I don’t know how my mom does it. I want to go out, but because she’s still weak from the surgery, I don’t feel like I should. I mean, the whole point of her being allowed to come home is that she wouldn’t be alone I haven’t done my workouts, I haven’t been able to run to the store, and I’ve had to get up earlier than usual. I can’t even really run iTunes for music, since I tune out when it’s on. I’m tired and I’m cranky and–above all–I’m bored.

Don’t get me wrong; I’d do it all again in a heartbeat just to keep her out of a stay in facility. But, fuck me, this is tedious.
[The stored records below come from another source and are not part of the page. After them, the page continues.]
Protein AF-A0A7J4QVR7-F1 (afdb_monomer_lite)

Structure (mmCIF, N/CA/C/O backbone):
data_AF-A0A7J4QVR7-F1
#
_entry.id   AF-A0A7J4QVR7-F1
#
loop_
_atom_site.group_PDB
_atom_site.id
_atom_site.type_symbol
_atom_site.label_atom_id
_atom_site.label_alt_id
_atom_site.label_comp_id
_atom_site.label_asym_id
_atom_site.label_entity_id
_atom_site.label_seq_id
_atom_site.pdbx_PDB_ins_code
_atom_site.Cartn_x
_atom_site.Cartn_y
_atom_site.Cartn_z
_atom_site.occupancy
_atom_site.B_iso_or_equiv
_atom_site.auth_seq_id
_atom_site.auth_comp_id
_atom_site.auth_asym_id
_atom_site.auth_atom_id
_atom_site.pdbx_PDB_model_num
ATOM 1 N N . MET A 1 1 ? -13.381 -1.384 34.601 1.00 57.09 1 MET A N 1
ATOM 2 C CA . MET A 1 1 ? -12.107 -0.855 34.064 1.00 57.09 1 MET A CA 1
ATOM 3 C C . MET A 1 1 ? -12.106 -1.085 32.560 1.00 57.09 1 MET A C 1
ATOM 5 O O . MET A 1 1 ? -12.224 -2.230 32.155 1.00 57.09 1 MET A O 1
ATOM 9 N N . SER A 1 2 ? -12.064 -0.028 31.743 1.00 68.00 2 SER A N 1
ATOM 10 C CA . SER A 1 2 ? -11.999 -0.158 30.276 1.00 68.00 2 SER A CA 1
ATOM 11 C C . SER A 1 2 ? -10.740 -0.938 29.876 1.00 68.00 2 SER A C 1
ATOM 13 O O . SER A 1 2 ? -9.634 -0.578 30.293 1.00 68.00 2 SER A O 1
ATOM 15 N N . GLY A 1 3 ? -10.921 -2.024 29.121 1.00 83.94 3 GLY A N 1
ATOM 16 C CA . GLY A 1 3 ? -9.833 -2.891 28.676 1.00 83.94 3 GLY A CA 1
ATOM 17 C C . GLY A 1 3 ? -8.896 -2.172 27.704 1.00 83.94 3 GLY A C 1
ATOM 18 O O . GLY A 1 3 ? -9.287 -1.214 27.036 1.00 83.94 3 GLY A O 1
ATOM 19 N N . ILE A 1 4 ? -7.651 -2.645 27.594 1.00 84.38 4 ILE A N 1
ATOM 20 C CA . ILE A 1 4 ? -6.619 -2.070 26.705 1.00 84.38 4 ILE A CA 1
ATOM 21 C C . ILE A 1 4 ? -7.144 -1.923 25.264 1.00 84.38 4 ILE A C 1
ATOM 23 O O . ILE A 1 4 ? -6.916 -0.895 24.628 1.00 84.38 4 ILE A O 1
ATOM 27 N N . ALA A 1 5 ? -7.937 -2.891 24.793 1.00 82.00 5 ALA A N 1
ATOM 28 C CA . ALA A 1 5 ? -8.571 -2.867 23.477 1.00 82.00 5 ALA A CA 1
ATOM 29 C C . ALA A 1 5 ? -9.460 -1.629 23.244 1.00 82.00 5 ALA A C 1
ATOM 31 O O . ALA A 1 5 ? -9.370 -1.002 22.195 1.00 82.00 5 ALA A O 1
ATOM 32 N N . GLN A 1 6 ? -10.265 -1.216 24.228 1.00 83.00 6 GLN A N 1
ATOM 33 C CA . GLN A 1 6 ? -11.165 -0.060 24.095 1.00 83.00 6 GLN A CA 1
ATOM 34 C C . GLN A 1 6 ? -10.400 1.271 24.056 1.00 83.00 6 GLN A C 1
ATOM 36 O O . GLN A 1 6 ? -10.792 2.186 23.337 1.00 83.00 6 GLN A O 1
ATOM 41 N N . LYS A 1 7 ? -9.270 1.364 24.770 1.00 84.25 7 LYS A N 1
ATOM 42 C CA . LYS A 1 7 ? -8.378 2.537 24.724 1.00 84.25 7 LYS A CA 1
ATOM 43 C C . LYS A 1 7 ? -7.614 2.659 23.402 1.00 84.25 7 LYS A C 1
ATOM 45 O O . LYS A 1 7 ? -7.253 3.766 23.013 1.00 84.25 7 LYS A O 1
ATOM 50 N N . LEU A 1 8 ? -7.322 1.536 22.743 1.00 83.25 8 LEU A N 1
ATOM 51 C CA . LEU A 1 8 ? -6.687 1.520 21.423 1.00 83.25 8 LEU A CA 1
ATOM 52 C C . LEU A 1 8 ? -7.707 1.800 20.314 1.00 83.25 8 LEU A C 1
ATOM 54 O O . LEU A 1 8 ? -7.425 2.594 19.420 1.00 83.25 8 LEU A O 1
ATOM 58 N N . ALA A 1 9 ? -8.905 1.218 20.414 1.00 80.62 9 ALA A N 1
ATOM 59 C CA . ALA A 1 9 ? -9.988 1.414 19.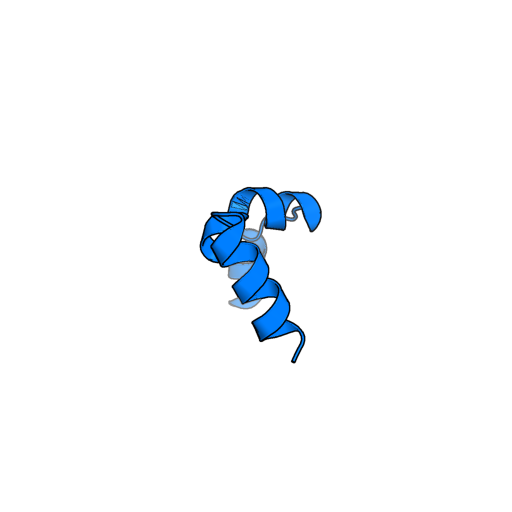454 1.00 80.62 9 ALA A CA 1
ATOM 60 C C . ALA A 1 9 ? -10.443 2.878 19.368 1.00 80.62 9 ALA A C 1
ATOM 62 O O . ALA A 1 9 ? -10.683 3.369 18.272 1.00 80.62 9 ALA A O 1
ATOM 63 N N . SER A 1 10 ? -10.481 3.612 20.488 1.00 80.44 10 SER A N 1
ATOM 64 C CA . SER A 1 10 ? -10.862 5.034 20.486 1.00 80.44 10 SER A CA 1
ATOM 65 C C . SER A 1 10 ? -9.919 5.939 19.683 1.00 80.44 10 SER A C 1
ATOM 67 O O . SER A 1 10 ? -10.300 7.048 19.317 1.00 80.44 10 SER A O 1
ATOM 69 N N . LYS A 1 11 ? -8.691 5.485 19.397 1.00 80.38 11 LYS A N 1
ATOM 70 C CA . LYS A 1 11 ? -7.717 6.206 18.563 1.00 80.38 11 LYS A CA 1
ATOM 71 C C . LYS A 1 11 ? -7.774 5.802 17.091 1.00 80.38 11 LYS A C 1
ATOM 73 O O . LYS A 1 11 ? -7.150 6.468 16.264 1.00 80.38 11 LYS A O 1
ATOM 78 N N . GLN A 1 12 ? -8.469 4.716 16.758 1.00 80.00 12 GLN A N 1
ATOM 79 C CA . GLN A 1 12 ? -8.596 4.276 15.376 1.00 80.00 12 GLN A CA 1
ATOM 80 C C . GLN A 1 12 ? -9.608 5.160 14.652 1.00 80.00 12 GLN A C 1
ATOM 82 O O . GLN A 1 12 ? -10.728 5.365 15.111 1.00 80.00 12 GLN A O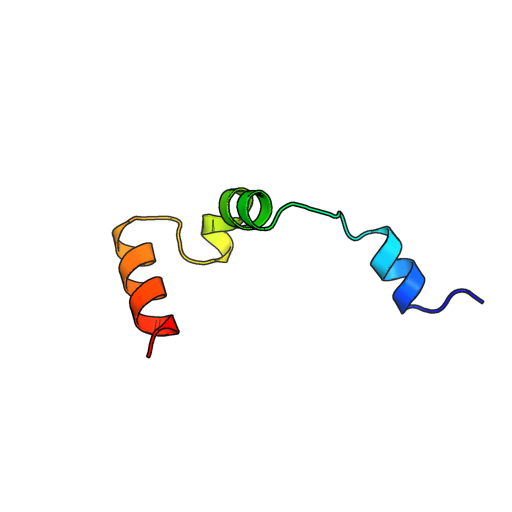 1
ATOM 87 N N . LYS A 1 13 ? -9.199 5.704 13.507 1.00 80.69 13 LYS A N 1
ATOM 88 C CA . LYS A 1 13 ? -10.096 6.443 12.620 1.00 80.69 13 LYS A CA 1
ATOM 89 C C . LYS A 1 13 ? -10.751 5.448 11.669 1.00 80.69 13 LYS A C 1
ATOM 91 O O . LYS A 1 13 ? -10.042 4.677 11.028 1.00 80.69 13 LYS A O 1
ATOM 96 N N . GLN A 1 14 ? -12.077 5.489 11.554 1.00 81.38 14 GLN A N 1
ATOM 97 C CA . GLN A 1 14 ? -12.749 4.869 10.415 1.00 81.38 14 GLN A CA 1
ATOM 98 C C . GLN A 1 14 ? -12.392 5.668 9.161 1.00 81.38 14 GLN A C 1
ATOM 100 O O . GLN A 1 14 ? -12.551 6.886 9.129 1.00 81.38 14 GLN A O 1
ATOM 105 N N . VAL A 1 15 ? -11.877 4.976 8.153 1.00 82.81 15 VAL A N 1
ATOM 106 C CA . VAL A 1 15 ? -11.537 5.528 6.841 1.00 82.81 15 VAL A CA 1
ATOM 107 C C . VAL A 1 15 ? -12.023 4.560 5.777 1.00 82.81 15 VAL A C 1
ATOM 109 O O . VAL A 1 15 ? -12.026 3.345 5.991 1.00 82.81 15 VAL A O 1
ATOM 112 N N . ALA A 1 16 ? -12.446 5.097 4.636 1.00 89.50 16 ALA A N 1
ATOM 113 C CA . ALA A 1 16 ? -12.778 4.267 3.489 1.00 89.50 16 ALA A CA 1
ATOM 114 C C . ALA A 1 16 ? -11.533 3.495 3.029 1.00 89.50 16 ALA A C 1
ATOM 116 O O . ALA A 1 16 ? -10.414 4.005 3.098 1.00 89.50 16 ALA A O 1
ATOM 117 N N . ILE A 1 17 ? -11.730 2.273 2.525 1.00 84.56 17 ILE A N 1
ATOM 118 C CA . ILE A 1 17 ? -10.624 1.435 2.037 1.00 84.56 17 ILE A CA 1
ATOM 119 C C . ILE A 1 17 ? -9.867 2.164 0.917 1.00 84.56 17 ILE A 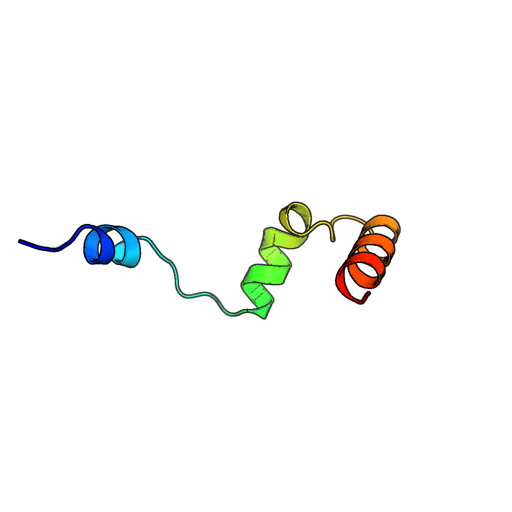C 1
ATOM 121 O O . ILE A 1 17 ? -8.643 2.229 0.9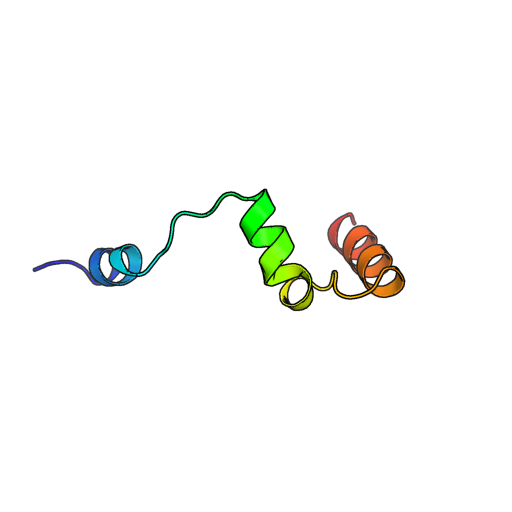49 1.00 84.56 17 ILE A O 1
ATOM 125 N N . SER A 1 18 ? -10.578 2.794 -0.020 1.00 88.94 18 SER A N 1
ATOM 126 C CA . SER A 1 18 ? -9.976 3.605 -1.087 1.00 88.94 18 SER A CA 1
ATOM 127 C C . SER A 1 18 ? -9.114 4.747 -0.542 1.00 88.94 18 SER A C 1
ATOM 129 O O . SER A 1 18 ? -7.965 4.902 -0.947 1.00 88.94 18 SER A O 1
ATOM 131 N N . GLU A 1 19 ? -9.630 5.500 0.430 1.00 88.50 19 GLU A N 1
ATOM 132 C CA . GLU A 1 19 ? -8.923 6.625 1.050 1.00 88.50 19 GLU A CA 1
ATOM 133 C C . GLU A 1 19 ? -7.676 6.165 1.820 1.00 88.50 19 GLU A C 1
ATOM 135 O O . GLU A 1 19 ? -6.628 6.813 1.769 1.00 88.50 19 GLU A O 1
ATOM 140 N N . PHE A 1 20 ? -7.762 5.023 2.508 1.00 90.31 20 PHE A N 1
ATOM 141 C CA . PHE A 1 20 ? -6.617 4.410 3.171 1.00 90.31 20 PHE A CA 1
ATOM 142 C C . PHE A 1 20 ? -5.526 4.043 2.162 1.00 90.31 20 PHE A C 1
ATOM 144 O O . PHE A 1 20 ? -4.362 4.390 2.374 1.00 90.31 20 PHE A O 1
ATOM 151 N N . PHE A 1 21 ? -5.894 3.385 1.060 1.00 89.62 21 PHE A N 1
ATOM 152 C CA . PHE A 1 21 ? -4.943 3.019 0.014 1.00 89.62 21 PHE A CA 1
ATOM 153 C C . PHE A 1 21 ? -4.291 4.256 -0.600 1.00 89.62 21 PHE A C 1
ATOM 155 O O . PHE A 1 21 ? -3.070 4.301 -0.718 1.00 89.62 21 PHE A O 1
ATOM 162 N N . GLU A 1 22 ? -5.070 5.285 -0.934 1.00 89.50 22 GLU A N 1
ATOM 163 C CA . GLU A 1 22 ? -4.554 6.504 -1.555 1.00 89.50 22 GLU A CA 1
ATOM 164 C C . GLU A 1 22 ? -3.601 7.291 -0.660 1.00 89.50 22 GLU A C 1
ATOM 166 O O . GLU A 1 22 ? -2.541 7.713 -1.128 1.00 89.50 22 GLU A O 1
ATOM 171 N N . LYS A 1 23 ? -3.927 7.445 0.628 1.00 89.75 23 LYS A N 1
ATOM 172 C CA . LYS A 1 23 ? -3.071 8.165 1.582 1.00 89.75 23 LYS A CA 1
ATOM 173 C C . LYS A 1 23 ? -1.780 7.415 1.911 1.00 89.75 23 LYS A C 1
ATOM 175 O O . LYS A 1 23 ? -0.778 8.047 2.239 1.00 89.75 23 LYS A O 1
ATOM 180 N N . ASN A 1 24 ? -1.780 6.086 1.803 1.00 92.00 24 ASN A N 1
ATOM 181 C CA . ASN A 1 24 ? -0.678 5.233 2.255 1.00 92.00 24 ASN A CA 1
ATOM 182 C C . ASN A 1 24 ? 0.032 4.476 1.122 1.00 92.00 24 ASN A C 1
ATOM 184 O O . ASN A 1 24 ? 0.781 3.543 1.403 1.00 92.00 24 ASN A O 1
ATOM 188 N N . LYS A 1 25 ? -0.132 4.883 -0.147 1.00 89.56 25 LYS A N 1
ATOM 189 C CA . LYS A 1 25 ? 0.502 4.235 -1.318 1.00 89.56 25 LYS A CA 1
ATOM 190 C C . LYS A 1 25 ? 1.989 3.925 -1.113 1.00 89.56 25 LYS A C 1
ATOM 192 O O . LYS A 1 25 ? 2.450 2.847 -1.462 1.00 89.56 25 LYS A O 1
ATOM 197 N N . HIS A 1 26 ? 2.729 4.835 -0.490 1.00 90.19 26 HIS A N 1
ATOM 198 C CA . HIS A 1 26 ? 4.154 4.677 -0.200 1.00 90.19 26 HIS A CA 1
ATOM 199 C C . HIS A 1 26 ? 4.464 3.577 0.826 1.00 90.19 26 HIS A C 1
ATOM 201 O O . HIS A 1 26 ? 5.384 2.790 0.605 1.00 90.19 26 HIS A O 1
ATOM 207 N N . PHE A 1 27 ? 3.680 3.475 1.905 1.00 88.94 27 PHE A N 1
ATOM 208 C CA . PHE A 1 27 ? 3.797 2.382 2.875 1.00 88.94 27 PHE A CA 1
ATOM 209 C C . PHE A 1 27 ? 3.448 1.030 2.254 1.00 88.94 27 PHE A C 1
ATOM 211 O O . PHE A 1 27 ? 4.016 0.013 2.635 1.00 88.94 27 PHE A O 1
A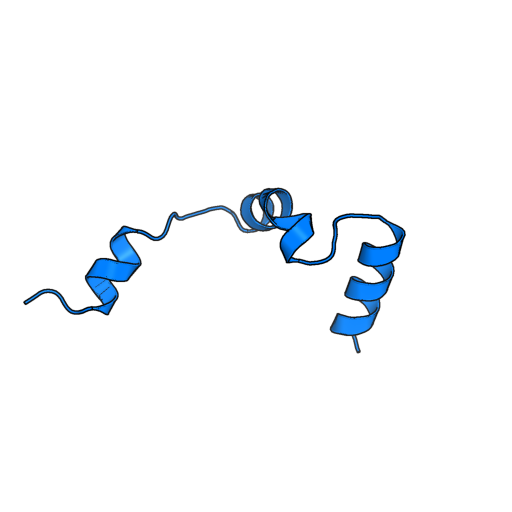TOM 218 N N . LEU A 1 28 ? 2.542 1.034 1.278 1.00 89.38 28 LEU A N 1
ATOM 219 C CA . LEU A 1 28 ? 2.081 -0.162 0.581 1.00 89.38 28 LEU A CA 1
ATOM 220 C C . LEU A 1 28 ? 2.979 -0.564 -0.603 1.00 89.38 28 LEU A C 1
ATOM 222 O O . LEU A 1 28 ? 2.718 -1.578 -1.235 1.00 89.38 28 LEU A O 1
ATOM 226 N N . GLY A 1 29 ? 4.025 0.206 -0.928 1.00 88.31 29 GLY A N 1
ATOM 227 C CA . GLY A 1 29 ? 4.914 -0.095 -2.059 1.00 88.31 29 GLY A CA 1
ATOM 228 C C . GLY A 1 29 ? 4.340 0.256 -3.441 1.00 88.31 29 GLY A C 1
ATOM 229 O O . GLY A 1 29 ? 4.779 -0.314 -4.439 1.00 88.31 29 GLY A O 1
ATOM 230 N N . PHE A 1 30 ? 3.381 1.188 -3.496 1.00 91.94 30 PHE A N 1
ATOM 231 C CA . PHE A 1 30 ? 2.735 1.730 -4.704 1.00 91.94 30 PHE A CA 1
ATOM 232 C C . PHE A 1 30 ? 3.105 3.206 -4.968 1.00 91.94 30 PHE A C 1
ATOM 234 O O . PHE A 1 30 ? 2.300 4.001 -5.453 1.00 91.94 30 PHE A O 1
ATOM 241 N N . ASP A 1 31 ? 4.317 3.612 -4.593 1.00 90.56 31 ASP A N 1
ATOM 242 C CA . ASP A 1 31 ? 4.847 4.977 -4.732 1.00 90.56 31 ASP A CA 1
ATOM 243 C C . ASP A 1 31 ? 5.274 5.344 -6.159 1.00 90.56 31 ASP A C 1
ATOM 245 O O . ASP A 1 31 ? 5.219 6.513 -6.533 1.00 90.56 31 ASP A O 1
ATOM 249 N N . SER A 1 32 ? 5.681 4.365 -6.970 1.00 93.38 32 SER A N 1
ATOM 250 C CA . SER A 1 32 ? 6.021 4.562 -8.385 1.00 93.38 32 SER A CA 1
ATOM 251 C C . SER A 1 32 ? 5.373 3.490 -9.264 1.00 93.38 32 SER A C 1
ATOM 253 O O . SER A 1 32 ? 5.132 2.382 -8.778 1.00 93.38 32 SER A O 1
ATOM 255 N N . PRO A 1 33 ? 5.112 3.755 -10.559 1.00 90.69 33 PRO A N 1
ATOM 256 C CA . PRO A 1 33 ? 4.488 2.772 -11.450 1.00 90.69 33 PRO A CA 1
ATOM 257 C C . PRO A 1 33 ? 5.276 1.460 -11.563 1.00 90.69 33 PRO A C 1
ATOM 259 O O . PRO A 1 33 ? 4.693 0.381 -11.521 1.00 90.69 33 PRO A O 1
ATOM 262 N N . VAL A 1 34 ? 6.609 1.540 -11.634 1.00 95.00 34 VAL A N 1
ATOM 263 C CA . VAL A 1 34 ? 7.482 0.358 -11.731 1.00 95.00 34 VAL A CA 1
ATOM 264 C C . VAL A 1 34 ? 7.403 -0.487 -10.461 1.00 95.00 34 VAL A C 1
ATOM 266 O O . VAL A 1 34 ? 7.199 -1.697 -10.532 1.00 95.00 34 VAL A O 1
ATOM 269 N N . ARG A 1 35 ? 7.513 0.145 -9.286 1.00 93.88 35 ARG A N 1
ATOM 270 C CA . ARG A 1 35 ? 7.437 -0.561 -8.002 1.00 93.88 35 ARG A CA 1
ATOM 271 C C . ARG A 1 35 ? 6.037 -1.111 -7.741 1.00 93.88 35 ARG A C 1
ATOM 273 O O . ARG A 1 35 ? 5.920 -2.236 -7.279 1.00 93.88 35 ARG A O 1
ATOM 280 N N . SER A 1 36 ? 5.000 -0.375 -8.139 1.00 94.00 36 SER A N 1
ATOM 281 C CA . SER A 1 36 ? 3.600 -0.810 -8.070 1.00 94.00 36 SER A CA 1
ATOM 282 C C . SER A 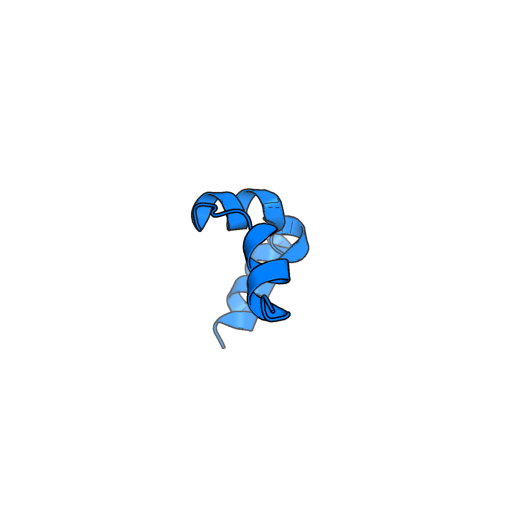1 36 ? 3.365 -2.104 -8.843 1.00 94.00 36 SER A C 1
ATOM 284 O O . SER A 1 36 ? 2.721 -3.009 -8.325 1.00 94.00 36 SER A O 1
ATOM 286 N N . LEU A 1 37 ? 3.905 -2.212 -10.062 1.00 94.19 37 LEU A N 1
ATOM 287 C CA . LEU A 1 37 ? 3.788 -3.427 -10.871 1.00 94.19 37 LEU A CA 1
ATOM 288 C C . LEU A 1 37 ? 4.489 -4.618 -10.211 1.00 94.19 37 LEU A C 1
ATOM 290 O O . LEU A 1 37 ? 3.917 -5.701 -10.148 1.00 94.19 37 LEU A O 1
ATOM 294 N N . ILE A 1 38 ? 5.696 -4.417 -9.675 1.00 94.88 38 ILE A N 1
ATOM 295 C CA . ILE A 1 38 ? 6.440 -5.476 -8.978 1.00 94.88 38 ILE A CA 1
ATOM 296 C C . ILE A 1 38 ? 5.694 -5.924 -7.720 1.00 94.88 38 ILE A C 1
ATOM 298 O O . ILE A 1 38 ? 5.529 -7.122 -7.514 1.00 94.88 38 ILE A O 1
ATOM 302 N N . THR A 1 39 ? 5.228 -4.981 -6.898 1.00 94.12 39 THR A N 1
ATOM 303 C CA . THR A 1 39 ? 4.439 -5.269 -5.694 1.00 94.12 39 THR A CA 1
ATOM 304 C C . THR A 1 39 ? 3.162 -6.025 -6.058 1.00 94.12 39 THR A C 1
ATOM 306 O O . THR A 1 39 ? 2.877 -7.053 -5.459 1.00 94.12 39 THR A O 1
ATOM 309 N N . ALA A 1 40 ? 2.429 -5.579 -7.082 1.00 93.94 40 ALA A N 1
ATOM 310 C CA . ALA A 1 40 ? 1.204 -6.241 -7.522 1.00 93.94 40 ALA A CA 1
ATOM 311 C C . ALA A 1 40 ? 1.447 -7.686 -7.976 1.00 93.94 40 ALA A C 1
ATOM 313 O O . ALA A 1 40 ? 0.697 -8.572 -7.586 1.00 93.94 40 ALA A O 1
ATOM 314 N N . VAL A 1 41 ? 2.497 -7.937 -8.765 1.00 95.44 41 VAL A N 1
ATOM 315 C CA . VAL A 1 41 ? 2.849 -9.302 -9.179 1.00 95.44 41 VAL A CA 1
ATOM 316 C C . VAL A 1 41 ? 3.282 -10.126 -7.971 1.00 95.44 41 VAL A C 1
ATOM 318 O O . VAL A 1 41 ? 2.789 -11.229 -7.800 1.00 95.44 41 VAL A O 1
ATOM 321 N N . LYS A 1 42 ? 4.151 -9.592 -7.108 1.00 94.19 42 LYS A N 1
ATOM 322 C CA . LYS A 1 42 ? 4.692 -10.303 -5.944 1.00 94.19 42 LYS A CA 1
ATOM 323 C C . LYS A 1 42 ? 3.618 -10.764 -4.956 1.00 94.19 42 LYS A C 1
ATOM 325 O O . LYS A 1 42 ? 3.765 -11.842 -4.407 1.00 94.19 42 LYS A O 1
ATOM 330 N N . GLU A 1 43 ? 2.589 -9.958 -4.714 1.00 93.12 43 GLU A N 1
ATOM 331 C CA . GLU A 1 43 ? 1.489 -10.320 -3.806 1.00 93.12 43 GLU A CA 1
ATOM 332 C C . GLU A 1 43 ? 0.404 -11.174 -4.497 1.00 93.12 43 GLU A C 1
ATOM 334 O O . GLU A 1 43 ? -0.494 -11.685 -3.831 1.00 93.12 43 GLU A O 1
ATOM 339 N N . ALA A 1 44 ? 0.446 -11.302 -5.830 1.00 93.00 44 ALA A N 1
ATOM 340 C CA . ALA A 1 44 ? -0.500 -12.109 -6.603 1.00 93.00 44 ALA A CA 1
ATOM 341 C C . ALA A 1 44 ? -0.073 -13.579 -6.775 1.00 93.00 44 ALA A C 1
ATOM 343 O O . ALA A 1 44 ? -0.920 -14.401 -7.130 1.00 93.00 44 ALA A O 1
ATOM 344 N N . VAL A 1 45 ? 1.211 -13.897 -6.562 1.00 86.25 45 VAL A N 1
ATOM 345 C CA . VAL A 1 45 ? 1.776 -15.265 -6.566 1.00 86.25 45 VAL A CA 1
ATOM 346 C C . VAL A 1 45 ? 1.989 -15.784 -5.155 1.00 86.25 45 VAL A C 1
ATOM 348 O O . VAL A 1 45 ? 1.738 -16.993 -4.963 1.00 86.25 45 VAL A O 1
#

pLDDT: mean 87.33, std 7.24, range [57.09, 95.44]

Sequence (45 aa):
MSGIAQKLASKQKQVAISEFFEKNKHFLGFDSPVRSLITAVKEAV

Radius of gyration: 15.65 Å; chains: 1; bounding box: 20×23×46 Å

Foldseek 3Di:
DDDPVVVVVVPDDDDDPVRVCVVCCVVQQNPDPVSVVVSVVVVVD

Secondary structure (DSSP, 8-state):
---HHHHHHTTPPP--HHHHHHHTTTTTT-SSHHHHHHHHHHHH-

Moreover, it makes me realize that this must be what my mom goes through every day, which makes me feel like I should offer to do this more often, except I really don’t want to, which makes me approximately the worst person in the history of the universe.

Maybe there’s room in the freezer. Maybe I can bake. Or something.

What the hell ARE you doing, then? Just staring at her from across the room? Doesn’t she take naps? Besides, if she’s recovering, then it should be OK to leave her alone for half an hour while you run to the store, right? Does she require round-the-clock monitoring?

The carpet on the passenger side of my '97 Jeep is still soaked after an attempt to clean and patch the air conditioner drain. It seems to be coming from the front under the dashboard, but that doesn’t explain why the rear carpet is wet underneath. And I’m having a hell of a time getting the rear carpet lifted to dry it. (The padding on the front section has finally started to dry since I’ve pulled it up.) I feel like a bad person for letting this happen…I take care of my vehicles, dammit! :frowning: I’m not even sure when it started.